In my ASP.NET web app I’m trying to implement an import/export procedure to save or insert data in the application DB. My procedure generates some CSV files: one for each table.
Obviously there are relations between some of these tables and when I import CSV in my DB I’d like to maintain association between rows.
Say I have Table1 and Table2 with Table2 that has a foreign key to Table1. So I could have a row in Table1 with ID = 100 and a row in Table2 with Table1_ID = 100.
When I import CSV with Table1 data, new IDs are generated for Table1 rows, how can I maintain consistency of the foreign keys in Table2 when I import the corresponding CSV file?
I’m using Linq-to-SQL to retrieve data from DB… using DataSet and DataTable can help me?
NOTE I’d like to permit cumulative import, so when I import a CSV file there may already be data in the DB. So I cannot use ‘Set Identity OFF’.

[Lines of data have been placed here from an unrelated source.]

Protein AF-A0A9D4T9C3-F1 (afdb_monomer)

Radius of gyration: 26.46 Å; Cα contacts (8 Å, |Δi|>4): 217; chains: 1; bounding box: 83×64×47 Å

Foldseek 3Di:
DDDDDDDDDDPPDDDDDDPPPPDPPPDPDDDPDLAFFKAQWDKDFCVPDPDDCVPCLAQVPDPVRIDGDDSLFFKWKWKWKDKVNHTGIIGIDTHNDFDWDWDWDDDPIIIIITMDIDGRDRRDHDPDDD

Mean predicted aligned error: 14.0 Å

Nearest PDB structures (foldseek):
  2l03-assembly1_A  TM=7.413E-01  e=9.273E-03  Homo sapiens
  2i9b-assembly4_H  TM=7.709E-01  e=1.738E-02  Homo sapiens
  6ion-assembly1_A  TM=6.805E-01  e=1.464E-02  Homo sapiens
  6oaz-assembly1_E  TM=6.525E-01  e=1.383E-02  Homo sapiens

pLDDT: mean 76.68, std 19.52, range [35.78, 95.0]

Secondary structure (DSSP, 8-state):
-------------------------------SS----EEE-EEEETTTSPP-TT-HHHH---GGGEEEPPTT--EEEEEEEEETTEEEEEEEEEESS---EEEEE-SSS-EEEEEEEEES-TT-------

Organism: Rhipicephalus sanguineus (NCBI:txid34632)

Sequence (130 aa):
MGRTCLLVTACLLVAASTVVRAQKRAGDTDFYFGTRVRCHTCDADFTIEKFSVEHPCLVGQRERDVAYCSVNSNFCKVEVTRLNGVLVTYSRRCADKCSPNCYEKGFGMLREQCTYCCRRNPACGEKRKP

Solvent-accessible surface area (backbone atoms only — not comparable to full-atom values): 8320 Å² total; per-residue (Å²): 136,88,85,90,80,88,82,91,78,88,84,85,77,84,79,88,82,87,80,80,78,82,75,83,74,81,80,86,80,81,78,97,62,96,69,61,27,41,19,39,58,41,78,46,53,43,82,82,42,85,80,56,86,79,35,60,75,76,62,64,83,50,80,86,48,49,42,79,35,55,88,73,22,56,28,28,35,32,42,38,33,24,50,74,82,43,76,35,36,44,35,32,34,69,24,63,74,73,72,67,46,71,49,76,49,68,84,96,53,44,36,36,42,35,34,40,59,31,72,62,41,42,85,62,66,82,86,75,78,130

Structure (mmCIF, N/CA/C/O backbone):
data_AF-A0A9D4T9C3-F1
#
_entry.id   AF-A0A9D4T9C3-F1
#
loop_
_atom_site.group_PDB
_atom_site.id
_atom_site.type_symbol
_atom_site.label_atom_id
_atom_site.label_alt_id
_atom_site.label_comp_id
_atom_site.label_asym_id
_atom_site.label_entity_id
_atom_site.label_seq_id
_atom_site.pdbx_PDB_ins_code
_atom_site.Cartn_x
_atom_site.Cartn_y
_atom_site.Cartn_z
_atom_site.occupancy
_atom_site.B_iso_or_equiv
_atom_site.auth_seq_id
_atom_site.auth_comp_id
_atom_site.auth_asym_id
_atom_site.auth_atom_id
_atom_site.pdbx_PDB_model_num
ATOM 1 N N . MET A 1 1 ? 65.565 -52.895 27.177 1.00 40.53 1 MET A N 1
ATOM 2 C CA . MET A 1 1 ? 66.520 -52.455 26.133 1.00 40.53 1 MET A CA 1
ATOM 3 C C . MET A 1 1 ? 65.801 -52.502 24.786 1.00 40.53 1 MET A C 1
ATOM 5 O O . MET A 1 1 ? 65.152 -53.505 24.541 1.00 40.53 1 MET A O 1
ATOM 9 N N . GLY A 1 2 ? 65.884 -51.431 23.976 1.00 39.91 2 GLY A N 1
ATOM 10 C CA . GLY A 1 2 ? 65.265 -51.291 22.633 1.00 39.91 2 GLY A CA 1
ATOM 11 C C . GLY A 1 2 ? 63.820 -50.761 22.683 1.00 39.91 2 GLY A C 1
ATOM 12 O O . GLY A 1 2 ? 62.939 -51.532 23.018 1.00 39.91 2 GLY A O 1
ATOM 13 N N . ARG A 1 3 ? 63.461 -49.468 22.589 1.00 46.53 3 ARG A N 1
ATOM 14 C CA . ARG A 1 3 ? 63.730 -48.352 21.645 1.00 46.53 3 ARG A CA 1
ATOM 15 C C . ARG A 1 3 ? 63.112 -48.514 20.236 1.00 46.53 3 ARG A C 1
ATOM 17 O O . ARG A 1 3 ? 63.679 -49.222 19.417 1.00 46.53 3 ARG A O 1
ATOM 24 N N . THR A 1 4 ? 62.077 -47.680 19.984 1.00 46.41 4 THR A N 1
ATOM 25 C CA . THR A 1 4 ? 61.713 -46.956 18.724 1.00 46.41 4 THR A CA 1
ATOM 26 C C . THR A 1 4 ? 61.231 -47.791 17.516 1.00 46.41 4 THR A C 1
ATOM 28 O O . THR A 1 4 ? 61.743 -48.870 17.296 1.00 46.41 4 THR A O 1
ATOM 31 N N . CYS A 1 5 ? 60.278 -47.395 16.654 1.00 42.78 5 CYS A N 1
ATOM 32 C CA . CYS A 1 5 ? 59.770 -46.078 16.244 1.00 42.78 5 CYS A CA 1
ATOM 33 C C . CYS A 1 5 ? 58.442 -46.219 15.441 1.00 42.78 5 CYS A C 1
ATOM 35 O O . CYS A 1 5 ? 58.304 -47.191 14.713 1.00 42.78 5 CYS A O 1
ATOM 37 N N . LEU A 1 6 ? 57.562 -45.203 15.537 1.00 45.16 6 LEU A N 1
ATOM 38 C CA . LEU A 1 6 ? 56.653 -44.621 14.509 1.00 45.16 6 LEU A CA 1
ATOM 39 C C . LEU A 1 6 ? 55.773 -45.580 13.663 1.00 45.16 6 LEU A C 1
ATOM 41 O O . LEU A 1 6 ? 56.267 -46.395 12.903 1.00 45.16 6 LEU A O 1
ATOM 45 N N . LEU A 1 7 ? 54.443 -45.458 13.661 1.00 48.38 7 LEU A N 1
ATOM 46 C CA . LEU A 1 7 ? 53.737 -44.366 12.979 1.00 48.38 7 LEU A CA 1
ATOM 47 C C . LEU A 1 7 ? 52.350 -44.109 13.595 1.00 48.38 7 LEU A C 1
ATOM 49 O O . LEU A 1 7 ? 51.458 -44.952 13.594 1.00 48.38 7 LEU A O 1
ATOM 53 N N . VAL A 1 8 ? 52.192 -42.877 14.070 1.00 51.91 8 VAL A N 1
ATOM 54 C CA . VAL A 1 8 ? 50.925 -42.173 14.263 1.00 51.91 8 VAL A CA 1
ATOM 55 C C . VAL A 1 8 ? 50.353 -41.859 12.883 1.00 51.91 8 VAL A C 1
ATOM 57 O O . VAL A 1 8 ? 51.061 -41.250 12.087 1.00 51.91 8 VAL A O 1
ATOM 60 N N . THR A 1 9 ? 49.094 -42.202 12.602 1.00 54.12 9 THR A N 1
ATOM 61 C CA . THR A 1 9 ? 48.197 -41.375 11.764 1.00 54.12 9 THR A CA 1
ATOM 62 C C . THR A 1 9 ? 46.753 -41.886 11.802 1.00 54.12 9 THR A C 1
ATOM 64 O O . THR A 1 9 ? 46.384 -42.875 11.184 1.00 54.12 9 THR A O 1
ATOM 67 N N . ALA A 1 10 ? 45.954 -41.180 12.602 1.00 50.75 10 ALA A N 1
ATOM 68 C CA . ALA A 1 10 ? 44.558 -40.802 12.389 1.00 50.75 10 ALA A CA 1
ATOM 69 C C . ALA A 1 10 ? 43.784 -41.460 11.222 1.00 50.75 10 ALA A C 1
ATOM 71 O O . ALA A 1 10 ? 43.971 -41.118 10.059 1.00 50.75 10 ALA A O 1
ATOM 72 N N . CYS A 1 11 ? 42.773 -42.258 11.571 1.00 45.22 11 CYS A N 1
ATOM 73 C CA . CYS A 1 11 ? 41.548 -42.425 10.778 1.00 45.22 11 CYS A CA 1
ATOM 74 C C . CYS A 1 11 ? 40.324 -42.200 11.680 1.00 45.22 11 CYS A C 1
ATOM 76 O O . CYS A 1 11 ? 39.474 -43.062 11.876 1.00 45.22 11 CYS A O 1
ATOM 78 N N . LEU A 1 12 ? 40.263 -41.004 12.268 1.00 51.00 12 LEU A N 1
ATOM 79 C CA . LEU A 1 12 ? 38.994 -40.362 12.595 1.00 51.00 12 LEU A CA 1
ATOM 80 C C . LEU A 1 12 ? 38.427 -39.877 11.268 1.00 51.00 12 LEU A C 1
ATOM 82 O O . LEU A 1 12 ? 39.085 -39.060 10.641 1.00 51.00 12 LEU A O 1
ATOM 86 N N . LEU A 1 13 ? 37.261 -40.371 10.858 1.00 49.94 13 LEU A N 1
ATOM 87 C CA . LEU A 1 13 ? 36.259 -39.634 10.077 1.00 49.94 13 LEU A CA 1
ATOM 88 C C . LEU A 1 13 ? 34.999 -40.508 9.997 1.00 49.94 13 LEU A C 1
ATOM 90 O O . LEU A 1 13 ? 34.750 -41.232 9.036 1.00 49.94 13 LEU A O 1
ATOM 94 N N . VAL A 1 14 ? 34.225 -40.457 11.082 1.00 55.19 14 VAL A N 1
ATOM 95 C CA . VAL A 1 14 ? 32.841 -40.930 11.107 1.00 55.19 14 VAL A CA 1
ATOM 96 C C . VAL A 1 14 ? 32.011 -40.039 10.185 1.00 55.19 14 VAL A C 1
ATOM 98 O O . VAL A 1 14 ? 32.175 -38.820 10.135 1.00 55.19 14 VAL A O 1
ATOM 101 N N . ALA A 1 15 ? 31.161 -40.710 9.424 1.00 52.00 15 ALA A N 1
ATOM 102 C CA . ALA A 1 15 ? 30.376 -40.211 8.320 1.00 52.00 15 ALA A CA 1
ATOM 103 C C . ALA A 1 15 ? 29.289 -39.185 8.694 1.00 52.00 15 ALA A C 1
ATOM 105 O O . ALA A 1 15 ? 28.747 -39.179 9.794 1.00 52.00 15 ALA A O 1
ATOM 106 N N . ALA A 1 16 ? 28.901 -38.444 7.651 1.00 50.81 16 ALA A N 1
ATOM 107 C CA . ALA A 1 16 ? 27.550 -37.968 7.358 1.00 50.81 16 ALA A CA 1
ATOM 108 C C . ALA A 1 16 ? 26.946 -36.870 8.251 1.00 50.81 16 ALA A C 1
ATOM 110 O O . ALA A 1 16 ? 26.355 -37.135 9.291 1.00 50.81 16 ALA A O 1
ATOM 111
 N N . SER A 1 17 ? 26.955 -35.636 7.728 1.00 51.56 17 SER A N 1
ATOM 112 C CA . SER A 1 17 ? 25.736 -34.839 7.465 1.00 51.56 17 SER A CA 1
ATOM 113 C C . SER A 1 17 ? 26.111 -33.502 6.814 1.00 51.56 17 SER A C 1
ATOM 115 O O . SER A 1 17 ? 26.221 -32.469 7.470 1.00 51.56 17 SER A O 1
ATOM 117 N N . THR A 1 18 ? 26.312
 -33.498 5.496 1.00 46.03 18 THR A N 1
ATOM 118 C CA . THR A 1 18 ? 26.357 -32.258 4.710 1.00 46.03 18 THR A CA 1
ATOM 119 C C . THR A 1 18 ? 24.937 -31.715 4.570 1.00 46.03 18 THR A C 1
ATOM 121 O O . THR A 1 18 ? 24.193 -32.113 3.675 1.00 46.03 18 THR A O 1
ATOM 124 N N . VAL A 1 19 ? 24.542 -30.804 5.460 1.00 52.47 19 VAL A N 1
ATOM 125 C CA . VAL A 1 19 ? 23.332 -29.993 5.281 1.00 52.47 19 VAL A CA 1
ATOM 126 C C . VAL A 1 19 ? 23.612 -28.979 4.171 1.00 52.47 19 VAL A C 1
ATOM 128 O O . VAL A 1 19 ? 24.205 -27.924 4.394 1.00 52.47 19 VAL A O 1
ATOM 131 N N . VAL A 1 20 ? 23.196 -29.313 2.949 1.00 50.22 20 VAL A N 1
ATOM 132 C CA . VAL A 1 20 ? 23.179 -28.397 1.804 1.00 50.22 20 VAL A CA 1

Add the items of Table1 first, so when you add the items of Table2 there are the corresponding records of Table1 already in the database. For more tables you will have figure out the order. If you are creating a system of arbitrary database schema, you will want to create a table graph (where each node is a table and each arc is a foreign key) in memory [There are no types for that in the base library] and then convert it to a tree such that you get the correct order by traversing the tree (breadth-first).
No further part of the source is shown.